I had initially planned to share the single harness between two horses, but quickly nixed that idea due to the work of constantly having to re-fit it each time I used it on a different horse. But since the price is reasonable and the quality is more than adequate, I purchased a second one so they each have their own.

Here's a picture of my 9 year old nephew in a driving class at our county fair last week - he took 1st place out of 8 in the under 19 age group, winning over some very tough competition (I'm more than a little proud of him and my little mare!). She's wearing on of the Ozark Pleasure harnesses with our easy entry cart.


----------



## Heart of Gold Minis (Aug 22, 2011)

We have one from Cathy Waxler, star lake tack. I believe it is her work leather, amish made one. It is good enough to show in, and very sturdy. It fits really well too.


----------



## targetsmom (Aug 22, 2011)

I have at least 3 of the lower priced leather ones from Star Lake Tack, complete with breeching and they are still going strong after several years. If you call in your order, you can get just what you need - like breeching or maybe a longer girth. And of course you can order parts separately. We have extra bridles and different bits so each driving horse has their own.

All of ours ere ordered with chrome hardware to go better (we think) with our pintos!


----------



## hobbyhorse23 (Aug 22, 2011)

targetsmom said:


> If you call in your order, you can get just what you need - like breeching or maybe a longer girth. And of course you can order parts separately.


This is true of Ozark as well, and for that matter most harness vendors.

I really like the Ozark Mtn carriage harness; that's what I started out with when I first bought my gelding and I have thanked my lucky stars over the years that I stumbled onto such a nice harness when I really didn't know enough to pick one. I got it out of storage this weekend, cleaned it off and put it on my new colt and he looks every bit as good in it seven years later as Kody did when I bought it. It's just a nice harness! With the breeching on and the neckstrap not over the waterhook it's appropriate for CDE's and with the check on, breeching off and the neckstrap over the waterhook it's more than good enough for breed shows.
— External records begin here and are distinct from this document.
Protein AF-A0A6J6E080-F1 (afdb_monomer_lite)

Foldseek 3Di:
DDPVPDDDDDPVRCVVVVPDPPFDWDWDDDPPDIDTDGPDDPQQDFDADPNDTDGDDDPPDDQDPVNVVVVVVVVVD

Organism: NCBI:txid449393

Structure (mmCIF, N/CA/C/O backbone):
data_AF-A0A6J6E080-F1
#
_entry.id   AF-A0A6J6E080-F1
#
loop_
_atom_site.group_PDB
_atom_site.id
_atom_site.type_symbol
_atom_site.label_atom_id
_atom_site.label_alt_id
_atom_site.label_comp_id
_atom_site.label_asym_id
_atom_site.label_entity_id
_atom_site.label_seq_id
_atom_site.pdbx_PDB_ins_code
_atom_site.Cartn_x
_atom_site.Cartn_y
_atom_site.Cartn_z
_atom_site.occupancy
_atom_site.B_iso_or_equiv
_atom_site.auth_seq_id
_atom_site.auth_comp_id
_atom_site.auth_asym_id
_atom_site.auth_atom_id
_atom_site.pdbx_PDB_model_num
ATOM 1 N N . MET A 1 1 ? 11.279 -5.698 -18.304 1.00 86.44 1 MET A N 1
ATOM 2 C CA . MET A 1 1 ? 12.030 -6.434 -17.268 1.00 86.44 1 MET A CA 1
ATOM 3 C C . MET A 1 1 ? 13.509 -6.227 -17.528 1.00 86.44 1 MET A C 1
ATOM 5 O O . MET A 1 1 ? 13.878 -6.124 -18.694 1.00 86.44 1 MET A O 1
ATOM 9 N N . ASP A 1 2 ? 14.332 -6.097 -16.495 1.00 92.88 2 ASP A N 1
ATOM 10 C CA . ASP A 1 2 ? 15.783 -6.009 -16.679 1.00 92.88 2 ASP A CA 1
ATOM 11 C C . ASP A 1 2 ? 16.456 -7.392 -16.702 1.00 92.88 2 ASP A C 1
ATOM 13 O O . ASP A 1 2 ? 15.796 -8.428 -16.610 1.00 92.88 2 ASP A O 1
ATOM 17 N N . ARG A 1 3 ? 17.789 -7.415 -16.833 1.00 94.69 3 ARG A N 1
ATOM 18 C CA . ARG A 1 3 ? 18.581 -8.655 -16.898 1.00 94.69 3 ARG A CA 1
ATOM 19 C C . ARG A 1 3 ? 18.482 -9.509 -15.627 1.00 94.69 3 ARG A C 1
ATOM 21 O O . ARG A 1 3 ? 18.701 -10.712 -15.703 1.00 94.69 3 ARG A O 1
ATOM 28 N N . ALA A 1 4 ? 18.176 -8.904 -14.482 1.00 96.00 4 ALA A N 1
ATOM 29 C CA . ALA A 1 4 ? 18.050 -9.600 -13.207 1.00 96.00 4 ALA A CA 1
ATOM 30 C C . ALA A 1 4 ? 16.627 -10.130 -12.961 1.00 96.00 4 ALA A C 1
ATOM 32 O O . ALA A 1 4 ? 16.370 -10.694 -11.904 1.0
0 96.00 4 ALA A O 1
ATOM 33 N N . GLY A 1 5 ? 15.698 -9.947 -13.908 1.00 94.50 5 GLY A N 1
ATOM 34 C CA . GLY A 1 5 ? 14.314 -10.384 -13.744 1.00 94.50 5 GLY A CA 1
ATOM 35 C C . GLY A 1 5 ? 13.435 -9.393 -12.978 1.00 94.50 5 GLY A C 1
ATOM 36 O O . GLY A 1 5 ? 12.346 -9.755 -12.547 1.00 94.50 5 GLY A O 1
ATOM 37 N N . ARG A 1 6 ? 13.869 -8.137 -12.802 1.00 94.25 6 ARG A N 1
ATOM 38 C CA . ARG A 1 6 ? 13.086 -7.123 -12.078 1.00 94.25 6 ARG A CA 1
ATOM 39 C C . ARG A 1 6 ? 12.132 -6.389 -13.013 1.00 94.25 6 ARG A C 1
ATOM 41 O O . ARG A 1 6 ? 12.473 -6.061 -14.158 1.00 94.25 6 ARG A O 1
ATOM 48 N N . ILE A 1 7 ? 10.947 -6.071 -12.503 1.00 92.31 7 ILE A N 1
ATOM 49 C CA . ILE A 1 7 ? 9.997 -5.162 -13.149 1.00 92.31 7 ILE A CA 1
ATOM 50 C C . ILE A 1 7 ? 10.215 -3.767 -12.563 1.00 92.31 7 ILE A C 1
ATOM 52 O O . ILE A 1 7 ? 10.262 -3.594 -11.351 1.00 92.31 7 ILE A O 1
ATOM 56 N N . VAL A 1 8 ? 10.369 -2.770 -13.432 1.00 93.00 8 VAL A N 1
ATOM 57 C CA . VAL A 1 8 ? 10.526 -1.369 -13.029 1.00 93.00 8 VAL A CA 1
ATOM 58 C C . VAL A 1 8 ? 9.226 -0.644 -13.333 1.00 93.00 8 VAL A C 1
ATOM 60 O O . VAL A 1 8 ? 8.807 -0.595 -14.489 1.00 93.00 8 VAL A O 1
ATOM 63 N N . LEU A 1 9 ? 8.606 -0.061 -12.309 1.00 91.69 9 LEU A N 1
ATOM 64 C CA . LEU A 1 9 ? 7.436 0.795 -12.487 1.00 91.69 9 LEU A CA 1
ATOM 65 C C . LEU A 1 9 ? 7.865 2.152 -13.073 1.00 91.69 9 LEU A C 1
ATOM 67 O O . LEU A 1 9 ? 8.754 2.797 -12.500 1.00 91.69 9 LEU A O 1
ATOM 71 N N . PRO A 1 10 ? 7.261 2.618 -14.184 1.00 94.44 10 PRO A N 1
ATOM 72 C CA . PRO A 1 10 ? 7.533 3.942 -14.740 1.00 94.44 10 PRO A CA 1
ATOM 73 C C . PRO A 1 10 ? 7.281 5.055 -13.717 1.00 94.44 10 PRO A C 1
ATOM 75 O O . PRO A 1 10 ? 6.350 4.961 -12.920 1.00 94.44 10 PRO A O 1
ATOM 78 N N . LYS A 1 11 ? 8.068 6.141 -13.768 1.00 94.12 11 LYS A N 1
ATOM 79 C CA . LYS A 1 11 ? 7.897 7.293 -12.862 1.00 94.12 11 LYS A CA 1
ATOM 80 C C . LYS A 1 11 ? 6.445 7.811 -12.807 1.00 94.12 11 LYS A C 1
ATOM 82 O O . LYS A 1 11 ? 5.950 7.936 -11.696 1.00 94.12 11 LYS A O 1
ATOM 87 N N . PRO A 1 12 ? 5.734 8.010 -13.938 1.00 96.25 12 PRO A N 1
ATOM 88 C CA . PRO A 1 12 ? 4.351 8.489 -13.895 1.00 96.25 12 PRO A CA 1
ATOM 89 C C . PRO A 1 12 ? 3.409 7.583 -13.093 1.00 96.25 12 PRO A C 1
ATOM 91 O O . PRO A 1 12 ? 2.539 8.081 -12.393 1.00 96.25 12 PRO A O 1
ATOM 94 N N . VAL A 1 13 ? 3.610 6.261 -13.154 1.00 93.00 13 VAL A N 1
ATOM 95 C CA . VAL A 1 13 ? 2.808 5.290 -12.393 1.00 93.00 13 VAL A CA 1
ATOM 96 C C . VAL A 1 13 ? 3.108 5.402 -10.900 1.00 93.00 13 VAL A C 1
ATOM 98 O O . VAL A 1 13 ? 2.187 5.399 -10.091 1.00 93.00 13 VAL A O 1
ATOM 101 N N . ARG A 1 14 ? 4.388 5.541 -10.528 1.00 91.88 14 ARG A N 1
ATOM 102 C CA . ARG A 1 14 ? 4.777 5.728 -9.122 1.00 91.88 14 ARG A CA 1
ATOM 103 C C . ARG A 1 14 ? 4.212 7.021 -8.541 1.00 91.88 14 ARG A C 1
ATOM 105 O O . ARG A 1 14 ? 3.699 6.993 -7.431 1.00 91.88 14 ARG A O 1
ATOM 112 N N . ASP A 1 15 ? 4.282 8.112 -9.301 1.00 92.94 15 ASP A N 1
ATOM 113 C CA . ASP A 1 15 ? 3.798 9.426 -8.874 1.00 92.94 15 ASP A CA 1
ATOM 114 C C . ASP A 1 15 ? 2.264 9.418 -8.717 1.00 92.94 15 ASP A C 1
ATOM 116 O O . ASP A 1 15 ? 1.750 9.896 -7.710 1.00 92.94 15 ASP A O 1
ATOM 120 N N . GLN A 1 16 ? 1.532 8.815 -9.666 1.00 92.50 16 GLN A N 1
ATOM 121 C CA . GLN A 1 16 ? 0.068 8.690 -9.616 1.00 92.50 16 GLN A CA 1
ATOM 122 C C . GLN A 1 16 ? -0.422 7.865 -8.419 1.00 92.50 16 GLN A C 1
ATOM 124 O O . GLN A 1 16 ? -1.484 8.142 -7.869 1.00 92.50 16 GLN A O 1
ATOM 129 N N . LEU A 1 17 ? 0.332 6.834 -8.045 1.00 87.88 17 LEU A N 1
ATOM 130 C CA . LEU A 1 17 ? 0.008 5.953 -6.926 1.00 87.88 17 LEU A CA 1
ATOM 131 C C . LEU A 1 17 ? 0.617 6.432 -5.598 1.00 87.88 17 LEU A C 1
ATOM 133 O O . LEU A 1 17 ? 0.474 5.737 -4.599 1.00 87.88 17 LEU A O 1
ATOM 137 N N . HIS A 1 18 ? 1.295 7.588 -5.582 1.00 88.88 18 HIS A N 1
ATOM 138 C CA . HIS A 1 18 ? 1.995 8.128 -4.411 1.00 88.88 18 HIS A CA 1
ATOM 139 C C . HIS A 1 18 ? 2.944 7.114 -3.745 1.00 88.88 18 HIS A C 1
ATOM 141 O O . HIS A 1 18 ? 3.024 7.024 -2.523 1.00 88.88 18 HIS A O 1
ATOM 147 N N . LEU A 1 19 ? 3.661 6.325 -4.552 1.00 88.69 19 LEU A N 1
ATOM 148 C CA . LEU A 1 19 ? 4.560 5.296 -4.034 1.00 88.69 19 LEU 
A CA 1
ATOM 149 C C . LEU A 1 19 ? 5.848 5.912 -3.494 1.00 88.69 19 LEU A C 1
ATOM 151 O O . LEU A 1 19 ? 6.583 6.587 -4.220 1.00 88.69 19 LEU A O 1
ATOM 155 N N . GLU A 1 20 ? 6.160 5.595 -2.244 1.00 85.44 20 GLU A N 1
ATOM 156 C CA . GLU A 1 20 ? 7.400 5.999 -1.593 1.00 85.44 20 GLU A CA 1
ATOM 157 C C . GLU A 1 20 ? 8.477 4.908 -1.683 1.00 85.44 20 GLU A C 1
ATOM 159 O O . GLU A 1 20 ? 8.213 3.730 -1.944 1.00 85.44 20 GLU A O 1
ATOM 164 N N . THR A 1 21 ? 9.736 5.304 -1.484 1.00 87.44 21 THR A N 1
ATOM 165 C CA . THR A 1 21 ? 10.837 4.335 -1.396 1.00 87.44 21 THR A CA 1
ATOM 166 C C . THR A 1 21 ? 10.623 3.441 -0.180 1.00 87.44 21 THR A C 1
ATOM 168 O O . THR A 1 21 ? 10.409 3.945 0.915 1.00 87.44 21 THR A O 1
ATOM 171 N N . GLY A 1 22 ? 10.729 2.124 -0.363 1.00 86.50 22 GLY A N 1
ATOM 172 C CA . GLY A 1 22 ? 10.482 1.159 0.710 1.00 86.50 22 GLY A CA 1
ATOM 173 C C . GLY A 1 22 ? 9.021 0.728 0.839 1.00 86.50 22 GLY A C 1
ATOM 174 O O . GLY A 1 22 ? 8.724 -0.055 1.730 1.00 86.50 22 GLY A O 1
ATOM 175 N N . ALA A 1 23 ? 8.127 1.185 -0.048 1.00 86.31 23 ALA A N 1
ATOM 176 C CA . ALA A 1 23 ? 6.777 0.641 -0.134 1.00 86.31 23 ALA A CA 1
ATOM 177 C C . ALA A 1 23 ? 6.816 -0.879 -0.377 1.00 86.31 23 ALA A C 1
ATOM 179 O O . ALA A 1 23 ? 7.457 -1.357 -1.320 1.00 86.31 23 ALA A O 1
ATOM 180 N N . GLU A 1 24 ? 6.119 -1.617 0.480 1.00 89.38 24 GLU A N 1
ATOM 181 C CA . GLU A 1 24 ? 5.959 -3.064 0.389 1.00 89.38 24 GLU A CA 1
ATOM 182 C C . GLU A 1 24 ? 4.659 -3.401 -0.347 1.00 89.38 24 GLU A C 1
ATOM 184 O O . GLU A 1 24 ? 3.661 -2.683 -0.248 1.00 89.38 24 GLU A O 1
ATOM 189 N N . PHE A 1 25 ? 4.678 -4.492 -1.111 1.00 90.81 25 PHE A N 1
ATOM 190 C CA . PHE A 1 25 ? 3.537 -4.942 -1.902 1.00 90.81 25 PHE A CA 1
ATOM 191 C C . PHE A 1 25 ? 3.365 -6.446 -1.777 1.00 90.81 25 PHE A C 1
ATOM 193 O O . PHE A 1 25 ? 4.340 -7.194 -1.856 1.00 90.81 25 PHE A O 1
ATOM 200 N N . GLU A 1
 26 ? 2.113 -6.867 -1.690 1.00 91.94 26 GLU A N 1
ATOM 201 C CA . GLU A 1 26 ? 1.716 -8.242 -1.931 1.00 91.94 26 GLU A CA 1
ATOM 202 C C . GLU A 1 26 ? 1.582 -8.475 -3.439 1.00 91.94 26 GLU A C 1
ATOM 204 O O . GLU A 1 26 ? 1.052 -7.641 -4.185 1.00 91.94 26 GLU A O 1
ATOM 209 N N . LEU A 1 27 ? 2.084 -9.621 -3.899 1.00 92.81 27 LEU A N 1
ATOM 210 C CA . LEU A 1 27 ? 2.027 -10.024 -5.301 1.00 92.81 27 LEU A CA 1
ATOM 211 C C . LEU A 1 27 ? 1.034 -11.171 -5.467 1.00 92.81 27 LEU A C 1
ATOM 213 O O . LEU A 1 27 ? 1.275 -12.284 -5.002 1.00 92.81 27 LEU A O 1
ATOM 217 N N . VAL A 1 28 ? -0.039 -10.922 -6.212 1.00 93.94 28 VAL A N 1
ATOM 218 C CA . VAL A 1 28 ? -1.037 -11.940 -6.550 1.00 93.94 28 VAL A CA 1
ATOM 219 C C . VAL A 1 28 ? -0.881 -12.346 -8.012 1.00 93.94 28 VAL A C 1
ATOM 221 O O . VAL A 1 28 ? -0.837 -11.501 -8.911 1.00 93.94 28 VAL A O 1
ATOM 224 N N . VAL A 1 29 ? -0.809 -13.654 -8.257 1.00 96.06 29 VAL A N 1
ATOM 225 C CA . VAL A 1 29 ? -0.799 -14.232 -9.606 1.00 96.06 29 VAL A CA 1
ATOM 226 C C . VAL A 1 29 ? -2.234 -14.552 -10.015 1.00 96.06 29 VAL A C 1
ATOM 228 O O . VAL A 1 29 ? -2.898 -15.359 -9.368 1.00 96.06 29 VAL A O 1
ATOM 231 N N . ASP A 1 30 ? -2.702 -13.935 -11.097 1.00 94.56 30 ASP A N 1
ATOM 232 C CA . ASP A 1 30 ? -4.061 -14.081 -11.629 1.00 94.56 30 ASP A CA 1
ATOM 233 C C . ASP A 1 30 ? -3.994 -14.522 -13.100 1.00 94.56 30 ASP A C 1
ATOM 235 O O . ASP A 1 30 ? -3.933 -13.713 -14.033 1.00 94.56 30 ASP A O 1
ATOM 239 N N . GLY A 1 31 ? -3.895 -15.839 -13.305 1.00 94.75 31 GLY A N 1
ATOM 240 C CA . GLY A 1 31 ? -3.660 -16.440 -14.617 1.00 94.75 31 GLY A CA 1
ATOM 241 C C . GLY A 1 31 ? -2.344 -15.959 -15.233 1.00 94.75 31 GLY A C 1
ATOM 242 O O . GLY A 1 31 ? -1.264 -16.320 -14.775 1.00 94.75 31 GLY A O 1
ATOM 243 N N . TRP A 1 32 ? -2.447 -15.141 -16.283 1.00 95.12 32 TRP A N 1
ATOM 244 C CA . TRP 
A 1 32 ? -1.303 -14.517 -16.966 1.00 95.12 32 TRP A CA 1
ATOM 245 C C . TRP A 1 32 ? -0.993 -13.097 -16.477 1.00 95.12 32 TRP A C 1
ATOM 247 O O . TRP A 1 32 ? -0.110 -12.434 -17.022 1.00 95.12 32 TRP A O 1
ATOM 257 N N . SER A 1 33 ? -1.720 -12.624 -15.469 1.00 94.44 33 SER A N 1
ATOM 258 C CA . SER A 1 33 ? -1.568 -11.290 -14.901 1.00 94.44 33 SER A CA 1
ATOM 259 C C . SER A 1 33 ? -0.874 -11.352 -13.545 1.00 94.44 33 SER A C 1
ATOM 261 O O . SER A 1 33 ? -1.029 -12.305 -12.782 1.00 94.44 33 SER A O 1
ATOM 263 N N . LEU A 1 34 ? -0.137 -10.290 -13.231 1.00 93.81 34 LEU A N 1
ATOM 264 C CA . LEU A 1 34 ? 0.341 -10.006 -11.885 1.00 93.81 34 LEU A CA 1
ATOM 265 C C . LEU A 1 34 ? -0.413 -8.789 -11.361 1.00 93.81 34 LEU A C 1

I only stopped using it because I bought a specialty synthetic sport harness for CDE's and a rolled show harness so the in-betweener wasn't needed anymore. It was my first choice for starting my colt however because the leather is so soft and comfortable and it's much less bulky than the CDE harness so I felt it was less intimidating.

Some of the features that make it more expensive than the Pleasure harness are the roller buckles on girth and caveson, double hip strap, and a general increase in the quality of the materials and workmanship. No conway buckles or cheap square buckles on these harnesses! These have nice leather keepers and lots of fine details in the soft, flexible leather. I still recommend them without hesitation for beginners and anyone on a budget.

Leia

Just a note, but on any out-of-the-box harness, be prepared to take it to a local leatherworker and have excess strap trimmed, more holes punched, etc. It makes all the difference in the final appearance of the harness!


----------



## disneyhorse (Aug 24, 2011)

If you're on a budget, the Ozark Mtn. Pleasure Harness ($250ish) is the way to go. I have had several in mini and pony size... they fit great and are decent quality. You can even show in them.

Andrea


----------



## MiLo Minis (Aug 26, 2011)

I'm going to recommend the Ozark harnesses as well. For the main part (I have had trouble lately with bridles built off centre) they are excellent quality leather and workmanship, very attractive and serviceable for a very reasonable price. Ozark has been very good about replacing the poorly built bridle but the replacements haven't been much better. I had to take one in to my leatherworker and have it taken apart and put back together properly.


----------



## New mini (Aug 26, 2011)

I would also like to suggest Cathy at Star Lake Tack. I am buying my driving mini from her. When I was there driving him I asked her what i would need for him. She suggested a few things and I asked about more things. She could have sold me a lot of things but she said I would not need what I suggested. I really like a oerson who does not try to talk you into things that you do not need. Cathy did say her harnesses were made locally so I do no think if something was wrong with the harness it would not be fixed right away.Bring your questions to her and I am sure you will get an honest answer


----------



## hobbyhorse23 (Aug 26, 2011)

MiLo Minis said:


> I'm going to recommend the Ozark harnesses as well. For the main part (I have had trouble lately with bridles built off centre) they are excellent quality leather and workmanship, very attractive and serviceable for a very reasonable price. Ozark has been very good about replacing the poorly built bridle but the replacements haven't been much better. I had to take one in to my leatherworker and have it taken apart and put back together properly.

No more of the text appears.